Average results reported in studies are a good starting point for people who are similar to the studies’ participants. But you need to generate your own data, with the goal of “knowing yourself through numbers” by progressively analyzing it. This is akin to building a “numeric diary”. It is not exactly an “N=1” experiment, as some like to say, because you can generate multiple data points (e.g., N=200) on how your body alone responds to diet and lifestyle changes over time.

HealthCorrelator for Excel (HCE)

I think I have finally been able to develop a software tool that can help people do that. I have been using it myself for years, initially as a prototype. You can see the results of my transformation on this post. The challenge for me was to generate a tool that was simple enough to use, and yet powerful enough to give people good insights on what is going on with their body.
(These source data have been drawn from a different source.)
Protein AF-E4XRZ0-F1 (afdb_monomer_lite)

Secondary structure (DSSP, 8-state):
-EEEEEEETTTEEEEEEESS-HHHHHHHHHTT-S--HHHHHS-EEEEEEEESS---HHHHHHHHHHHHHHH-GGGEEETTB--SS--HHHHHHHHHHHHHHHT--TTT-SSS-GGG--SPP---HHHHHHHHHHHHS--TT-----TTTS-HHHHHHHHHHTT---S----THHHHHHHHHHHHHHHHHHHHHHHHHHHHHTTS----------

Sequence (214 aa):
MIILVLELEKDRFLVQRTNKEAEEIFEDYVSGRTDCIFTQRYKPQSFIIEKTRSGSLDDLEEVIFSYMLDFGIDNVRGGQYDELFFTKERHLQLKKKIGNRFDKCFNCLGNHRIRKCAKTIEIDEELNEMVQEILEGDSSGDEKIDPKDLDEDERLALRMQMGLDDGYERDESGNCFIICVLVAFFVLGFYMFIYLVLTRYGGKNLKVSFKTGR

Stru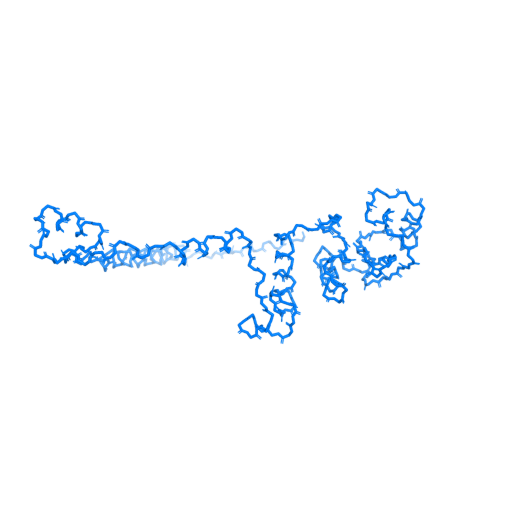cture (mmCIF, N/CA/C/O backbone):
data_AF-E4XRZ0-F1
#
_entry.id   AF-E4XRZ0-F1
#
loop_
_atom_site.group_PDB
_atom_site.id
_atom_site.type_symbol
_atom_site.label_atom_id
_atom_site.label_alt_id
_atom_site.label_comp_id
_atom_site.label_asym_id
_atom_site.label_entity_id
_atom_site.label_seq_id
_atom_site.pdbx_PDB_ins_code
_atom_site.Cartn_x
_atom_site.Cartn_y
_atom_site.Cartn_z
_atom_site.occupancy
_atom_site.B_iso_or_equiv
_atom_site.auth_seq_id
_atom_site.auth_comp_id
_atom_site.auth_asym_id
_atom_site.auth_atom_id
_atom_site.pdbx_PDB_model_num
ATOM 1 N N . MET A 1 1 ? 11.311 10.806 -16.162 1.00 83.06 1 MET A N 1
ATOM 2 C CA . MET A 1 1 ? 11.051 9.583 -15.374 1.00 83.06 1 MET A CA 1
ATOM 3 C C . MET A 1 1 ? 9.656 9.118 -15.715 1.00 83.06 1 MET A C 1
ATOM 5 O O . MET A 1 1 ? 8.772 9.964 -15.828 1.00 83.06 1 MET A O 1
ATOM 9 N N . ILE A 1 2 ? 9.485 7.817 -15.900 1.00 89.50 2 ILE A N 1
ATOM 10 C CA . ILE A 1 2 ? 8.204 7.192 -16.210 1.00 89.50 2 ILE A CA 1
ATOM 11 C C . ILE A 1 2 ? 7.722 6.370 -15.013 1.00 89.50 2 ILE A C 1
ATOM 13 O O . ILE A 1 2 ? 8.541 5.872 -14.234 1.00 89.50 2 ILE A O 1
ATOM 17 N N . ILE A 1 3 ? 6.405 6.252 -14.863 1.00 92.81 3 ILE A N 1
ATOM 18 C CA . ILE A 1 3 ? 5.781 5.276 -13.966 1.00 92.81 3 ILE A CA 1
ATOM 19 C C . ILE A 1 3 ? 5.221 4.165 -14.842 1.00 92.81 3 ILE A C 1
ATOM 21 O O . ILE A 1 3 ? 4.352 4.405 -15.683 1.00 92.81 3 ILE A O 1
ATOM 25 N N . LEU A 1 4 ? 5.778 2.979 -14.646 1.00 94.12 4 LEU A N 1
ATOM 26 C CA . LEU A 1 4 ? 5.436 1.750 -15.333 1.00 94.12 4 LEU A CA 1
ATOM 27 C C . LEU A 1 4 ? 4.639 0.866 -14.378 1.00 94.12 4 LEU A C 1
ATOM 29 O O . LEU A 1 4 ? 5.030 0.696 -13.221 1.00 94.12 4 LEU A O 1
ATOM 33 N N . VAL A 1 5 ? 3.556 0.287 -14.871 1.00 95.62 5 VAL A N 1
ATOM 34 C CA . VAL A 1 5 ? 2.799 -0.747 -14.173 1.00 95.62 5 VAL A CA 1
ATOM 35 C C . VAL A 1 5 ? 2.990 -2.050 -14.928 1.00 95.62 5 VAL A C 1
ATOM 37 O O . VAL A 1 5 ? 2.684 -2.136 -16.112 1.00 95.62 5 VAL A O 1
ATOM 40 N N . LEU A 1 6 ? 3.524 -3.055 -14.248 1.00 95.25 6 LEU A N 1
ATOM 41 C CA . LEU A 1 6 ? 3.657 -4.412 -14.756 1.00 95.25 6 LEU A CA 1
ATOM 42 C C . LEU A 1 6 ? 2.463 -5.226 -14.281 1.00 95.25 6 LEU A C 1
ATOM 44 O O . LEU A 1 6 ? 2.226 -5.329 -13.077 1.00 95.25 6 LEU A O 1
ATOM 48 N N . GLU A 1 7 ? 1.744 -5.809 -15.226 1.00 96.19 7 GLU A N 1
ATOM 49 C CA . GLU A 1 7 ? 0.694 -6.783 -14.967 1.00 96.19 7 GLU A CA 1
ATOM 50 C C . GLU A 1 7 ? 1.335 -8.169 -14.876 1.00 96.19 7 GLU A C 1
ATOM 52 O O . GLU A 1 7 ? 2.112 -8.589 -15.739 1.00 96.19 7 GLU A O 1
ATOM 57 N N . LEU A 1 8 ? 1.053 -8.855 -13.778 1.00 95.44 8 LEU A N 1
ATOM 58 C CA . LEU A 1 8 ? 1.630 -10.134 -13.400 1.00 95.44 8 LEU A CA 1
ATOM 59 C C . LEU A 1 8 ? 0.523 -11.190 -13.351 1.00 95.44 8 LEU A C 1
ATOM 61 O O . LEU A 1 8 ? -0.663 -10.885 -13.230 1.00 95.44 8 LEU A O 1
ATOM 65 N N . GLU A 1 9 ? 0.919 -12.459 -13.355 1.00 94.56 9 GLU A N 1
ATOM 66 C CA . GLU A 1 9 ? -0.007 -13.574 -13.160 1.00 94.56 9 GLU A CA 1
ATOM 67 C C . GLU A 1 9 ? -0.894 -13.417 -11.906 1.00 94.56 9 GLU A C 1
ATOM 69 O O . GLU A 1 9 ? -0.433 -13.008 -10.835 1.00 94.56 9 GLU A O 1
ATOM 74 N N . LYS A 1 10 ? -2.146 -13.889 -12.018 1.00 94.06 10 LYS A N 1
ATOM 75 C CA . LYS A 1 10 ? -3.161 -13.904 -10.945 1.00 94.06 10 LYS A CA 1
ATOM 76 C C . LYS A 1 10 ? -3.623 -12.506 -10.514 1.00 94.06 10 LYS A C 1
ATOM 78 O O . LYS A 1 10 ? -3.785 -12.280 -9.315 1.00 94.06 10 LYS A O 1
ATOM 83 N N . ASP A 1 11 ? -3.824 -11.611 -11.482 1.00 94.31 11 ASP A N 1
ATOM 84 C CA . ASP A 1 11 ? -4.351 -10.252 -11.287 1.00 94.31 11 ASP A CA 1
ATOM 85 C C . ASP A 1 11 ? -3.521 -9.435 -10.282 1.00 94.31 11 ASP A C 1
ATOM 87 O O . ASP A 1 11 ? -4.044 -8.803 -9.360 1.00 94.31 11 ASP A O 1
ATOM 91 N N . ARG A 1 12 ? -2.192 -9.505 -10.425 1.00 95.88 12 ARG A N 1
ATOM 92 C CA . ARG A 1 12 ? -1.232 -8.806 -9.562 1.00 95.88 12 ARG A CA 1
ATOM 93 C C . ARG A 1 12 ? -0.484 -7.745 -10.338 1.00 95.88 12 ARG A C 1
ATOM 95 O O . ARG A 1 12 ? -0.247 -7.885 -11.530 1.00 95.88 12 ARG A O 1
ATOM 102 N N . PHE A 1 13 ? -0.057 -6.706 -9.634 1.00 97.06 13 PHE A N 1
ATOM 103 C CA . PHE A 1 13 ? 0.544 -5.532 -10.248 1.00 97.06 13 PHE A CA 1
ATOM 104 C C . PHE A 1 13 ? 1.822 -5.131 -9.520 1.00 97.06 13 PHE A C 1
ATOM 106 O O . PHE A 1 13 ? 1.865 -5.087 -8.288 1.00 97.06 13 PHE A O 1
ATOM 113 N N . LEU A 1 14 ? 2.866 -4.812 -10.281 1.00 96.12 14 LEU A N 1
ATOM 114 C CA . LEU A 1 14 ? 4.071 -4.165 -9.768 1.00 96.12 14 LEU A CA 1
ATOM 115 C C . LEU A 1 14 ? 4.192 -2.778 -10.393 1.00 96.12 14 LEU A C 1
ATOM 117 O O . LEU A 1 14 ? 4.318 -2.643 -11.605 1.00 96.12 14 LEU A O 1
ATOM 121 N N . VAL A 1 15 ? 4.190 -1.744 -9.562 1.00 95.38 15 VAL A N 1
ATOM 122 C CA . VAL A 1 15 ? 4.352 -0.357 -9.994 1.00 95.38 15 VAL A CA 1
ATOM 123 C C . VAL A 1 15 ? 5.789 0.078 -9.746 1.00 95.38 15 VAL A C 1
ATOM 125 O O . VAL A 1 15 ? 6.284 0.041 -8.616 1.00 95.38 15 VAL A O 1
ATOM 128 N N . GLN A 1 16 ? 6.465 0.538 -10.793 1.00 92.56 16 GLN A N 1
ATOM 129 C CA . GLN A 1 16 ? 7.843 0.995 -10.706 1.00 92.56 16 GLN A CA 1
ATOM 130 C C . GLN A 1 16 ? 8.038 2.349 -11.371 1.00 92.56 16 GLN A C 1
ATOM 132 O O . GLN A 1 16 ? 7.583 2.615 -12.480 1.00 92.56 16 GLN A O 1
ATOM 137 N N . ARG A 1 17 ? 8.809 3.203 -10.697 1.00 92.31 17 ARG A N 1
ATOM 138 C CA . ARG A 1 17 ? 9.357 4.411 -11.299 1.00 92.31 17 ARG A CA 1
ATOM 139 C C . ARG A 1 17 ? 10.733 4.123 -11.881 1.00 92.31 17 ARG A C 1
ATOM 141 O O . ARG A 1 17 ? 11.614 3.651 -11.166 1.00 92.31 17 ARG A O 1
ATOM 148 N N . THR A 1 18 ? 10.941 4.495 -13.135 1.00 90.00 18 THR A N 1
ATOM 149 C CA . THR A 1 18 ? 12.208 4.276 -13.838 1.00 90.00 18 THR A CA 1
ATOM 150 C C . THR A 1 18 ? 12.543 5.431 -14.785 1.00 90.00 18 THR A C 1
ATOM 152 O O . THR A 1 18 ? 11.710 6.283 -15.108 1.00 90.00 18 THR A O 1
ATOM 155 N N . ASN A 1 19 ? 13.808 5.518 -15.178 1.00 89.56 19 ASN A N 1
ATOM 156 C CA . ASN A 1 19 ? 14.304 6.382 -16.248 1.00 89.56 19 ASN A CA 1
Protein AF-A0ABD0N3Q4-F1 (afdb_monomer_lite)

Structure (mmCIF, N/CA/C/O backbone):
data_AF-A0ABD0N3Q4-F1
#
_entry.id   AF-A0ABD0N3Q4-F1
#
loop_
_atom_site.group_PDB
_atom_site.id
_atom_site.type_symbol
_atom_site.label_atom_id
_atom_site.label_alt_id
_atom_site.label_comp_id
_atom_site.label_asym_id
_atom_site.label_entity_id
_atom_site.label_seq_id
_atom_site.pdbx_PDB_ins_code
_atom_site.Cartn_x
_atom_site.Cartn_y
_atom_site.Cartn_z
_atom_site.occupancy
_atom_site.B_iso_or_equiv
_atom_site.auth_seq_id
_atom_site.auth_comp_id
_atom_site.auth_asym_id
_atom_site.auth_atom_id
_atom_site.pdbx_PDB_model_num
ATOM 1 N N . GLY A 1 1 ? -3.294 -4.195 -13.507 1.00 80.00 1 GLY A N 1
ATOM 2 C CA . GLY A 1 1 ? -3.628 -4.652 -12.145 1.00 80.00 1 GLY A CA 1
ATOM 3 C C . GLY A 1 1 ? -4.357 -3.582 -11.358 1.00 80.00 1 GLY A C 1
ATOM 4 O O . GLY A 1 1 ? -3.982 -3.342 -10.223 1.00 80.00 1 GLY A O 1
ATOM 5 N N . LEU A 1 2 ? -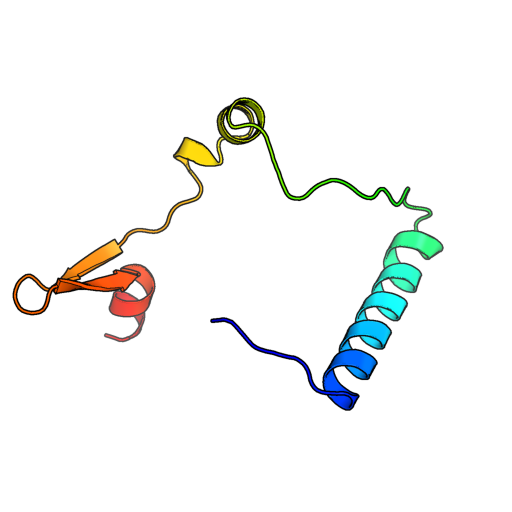5.372 -2.949 -11.952 1.00 97.38 2 LEU A N 1
ATOM 6 C CA . LEU A 1 2 ? -6.231 -1.956 -11.303 1.00 97.38 2 LEU A CA 1
ATOM 7 C C . LEU A 1 2 ? -7.675 -2.426 -11.492 1.00 97.38 2 LEU A C 1
ATOM 9 O O . LEU A 1 2 ? -8.000 -2.898 -12.583 1.00 97.38 2 LEU A O 1
ATOM 13 N N . TYR A 1 3 ? -8.489 -2.349 -10.441 1.00 97.38 3 TYR A N 1
ATOM 14 C CA . TYR A 1 3 ? -9.844 -2.901 -10.408 1.00 97.38 3 TYR A CA 1
ATOM 15 C C . TYR A 1 3 ? -10.750 -2.084 -9.488 1.00 97.38 3 TYR A C 1
ATOM 17 O O . TYR A 1 3 ? -10.297 -1.608 -8.444 1.00 97.38 3 TYR A O 1
ATOM 25 N N . ASP A 1 4 ? -12.034 -2.025 -9.842 1.00 98.00 4 ASP A N 1
ATOM 26 C CA . ASP A 1 4 ? -13.087 -1.426 -9.025 1.00 98.00 4 ASP A CA 1
ATOM 27 C C . ASP A 1 4 ? -13.858 -2.496 -8.249 1.00 98.00 4 ASP A C 1
ATOM 29 O O . ASP A 1 4 ? -14.138 -3.589 -8.749 1.00 98.00 4 ASP A O 1
ATOM 33 N N . PHE A 1 5 ? -14.237 -2.167 -7.016 1.00 98.25 5 PHE A N 1
ATOM 34 C CA . PHE A 1 5 ? -15.036 -3.048 -6.173 1.00 98.25 5 PHE A CA 1
ATOM 35 C C . PHE A 1 5 ? -16.510 -2.644 -6.248 1.00 98.25 5 PHE A C 1
ATOM 37 O O . PHE A 1 5 ? -16.880 -1.516 -5.927 1.00 98.25 5 PHE A O 1
ATOM 44 N N . GLY A 1 6 ? -17.363 -3.586 -6.660 1.00 98.00 6 GLY A N 1
ATOM 45 C CA . GLY A 1 6 ? -18.817 -3.414 -6.625 1.00 98.00 6 GLY A CA 1
ATOM 46 C C . GLY A 1 6 ? -19.386 -3.471 -5.198 1.00 98.00 6 GLY A C 1
ATOM 47 O O . GLY A 1 6 ? -18.650 -3.758 -4.252 1.00 98.00 6 GLY A O 1
ATOM 48 N N . PRO A 1 7 ? -20.706 -3.279 -5.016 1.00 98.50 7 PRO A N 1
ATOM 49 C CA . PRO A 1 7 ? -21.320 -3.124 -3.692 1.00 98.50 7 PRO A CA 1
ATOM 50 C C . PRO A 1 7 ? -20.995 -4.252 -2.701 1.00 98.50 7 PRO A C 1
ATOM 52 O O . PRO A 1 7 ? -20.546 -3.991 -1.586 1.00 98.50 7 PRO A O 1
ATOM 55 N N . VAL A 1 8 ? -21.148 -5.512 -3.125 1.00 98.31 8 VAL A N 1
ATOM 56 C CA . VAL A 1 8 ? -20.843 -6.686 -2.286 1.00 98.31 8 VAL A CA 1
ATOM 57 C C . VAL A 1 8 ? -19.339 -6.800 -2.007 1.00 98.31 8 VAL A C 1
ATOM 59 O O . VAL A 1 8 ? -18.947 -7.156 -0.900 1.00 98.31 8 VAL A O 1
ATOM 62 N N . GLY A 1 9 ? -18.490 -6.443 -2.976 1.00 98.50 9 GLY A N 1
ATOM 63 C CA . GLY A 1 9 ? -17.034 -6.437 -2.810 1.00 98.50 9 GLY A CA 1
ATOM 64 C C . GLY A 1 9 ? -16.564 -5.383 -1.807 1.00 98.50 9 GLY A C 1
ATOM 65 O O . GLY A 1 9 ? -15.742 -5.681 -0.944 1.00 98.50 9 GLY A O 1
ATOM 66 N N . CYS A 1 10 ? -17.133 -4.177 -1.865 1.00 98.56 10 CYS A N 1
ATOM 67 C CA . CYS A 1 10 ? -16.893 -3.119 -0.884 1.00 98.56 10 CYS A CA 1
ATOM 68 C C . CYS A 1 10 ? -17.351 -3.533 0.518 1.00 98.56 10 CYS A C 1
ATOM 70 O O . CYS A 1 10 ? -16.592 -3.380 1.473 1.00 98.56 10 CYS A O 1
ATOM 72 N N . ALA A 1 11 ? -18.556 -4.103 0.643 1.00 98.56 11 ALA A N 1
ATOM 73 C CA . ALA A 1 11 ? -19.070 -4.587 1.923 1.00 98.56 11 ALA A CA 1
ATOM 74 C C . ALA A 1 11 ? -18.157 -5.667 2.526 1.00 98.56 11 ALA A C 1
ATOM 76 O O . ALA A 1 11 ? -17.779 -5.580 3.693 1.00 98.56 11 ALA A O 1
ATOM 77 N N . LEU A 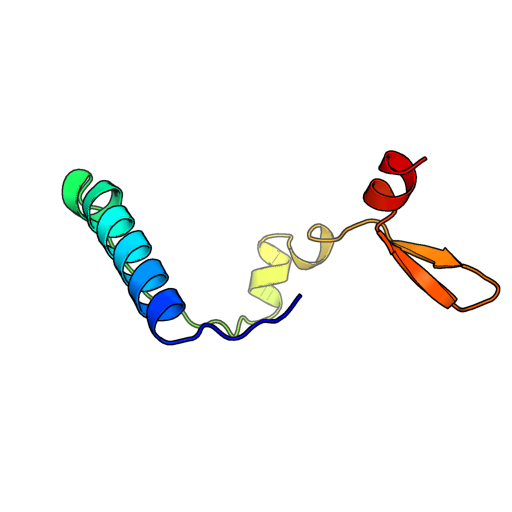1 12 ? -17.730 -6.640 1.717 1.00 98.69 12 LEU A N 1
ATOM 78 C CA . LEU A 1 12 ? -16.818 -7.690 2.161 1.00 98.69 12 LEU A CA 1
ATOM 79 C C . LEU A 1 12 ? -15.449 -7.131 2.573 1.00 98.69 12 LEU A C 1
ATOM 81 O O . LEU A 1 12 ? -14.957 -7.472 3.646 1.00 98.69 12 LEU A O 1
ATOM 85 N N . LYS A 1 13 ? -14.849 -6.246 1.765 1.00 98.62 13 LYS A N 1
ATOM 86 C CA . LYS A 1 13 ? -13.572 -5.590 2.091 1.00 98.62 13 LYS A CA 1
ATOM 87 C C . LYS A 1 13 ? -13.657 -4.849 3.428 1.00 98.62 13 LYS A C 1
ATOM 89 O O . LYS A 1 13 ? -12.759 -4.989 4.255 1.00 98.62 13 LYS A O 1
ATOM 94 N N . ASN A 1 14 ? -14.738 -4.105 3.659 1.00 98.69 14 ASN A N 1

The software tool is called HealthCorrelator for Excel (HCE). It runs on Excel, and generates coefficients of association (correlations, which range from -1 to 1) among variables and graphs at the click of a button.

This 5-minute YouTube video shows how the software works in general, and this 10-minute video goes into more detail on how the software can be used to manage a specific health variable. These two videos build on a very small sample dataset, and their focus is on HDL cholesterol management. Nevertheless, the software can be used in the management of just about any health-related variable – e.g., blood glucose, triglycerides, muscle strength, muscle mass, depression episodes etc.

You have to enter data about yourself, and then the software will generate coefficients of association and graphs at the click of a button. As you can see from the videos above, it is very simple. The interpretation of the results is straightforward in most cases, and a bit more complicated in a smaller number of cases. Some results will probably surprise users, and their doctors.

For example, a user who is a patient may be able to show to a doctor that, in the user’s specific case, a diet change influences a particular variable (e.g., triglycerides) much more strongly than a prescription drug or a supplement. More posts will be coming in the future on this blog about these and other related issues.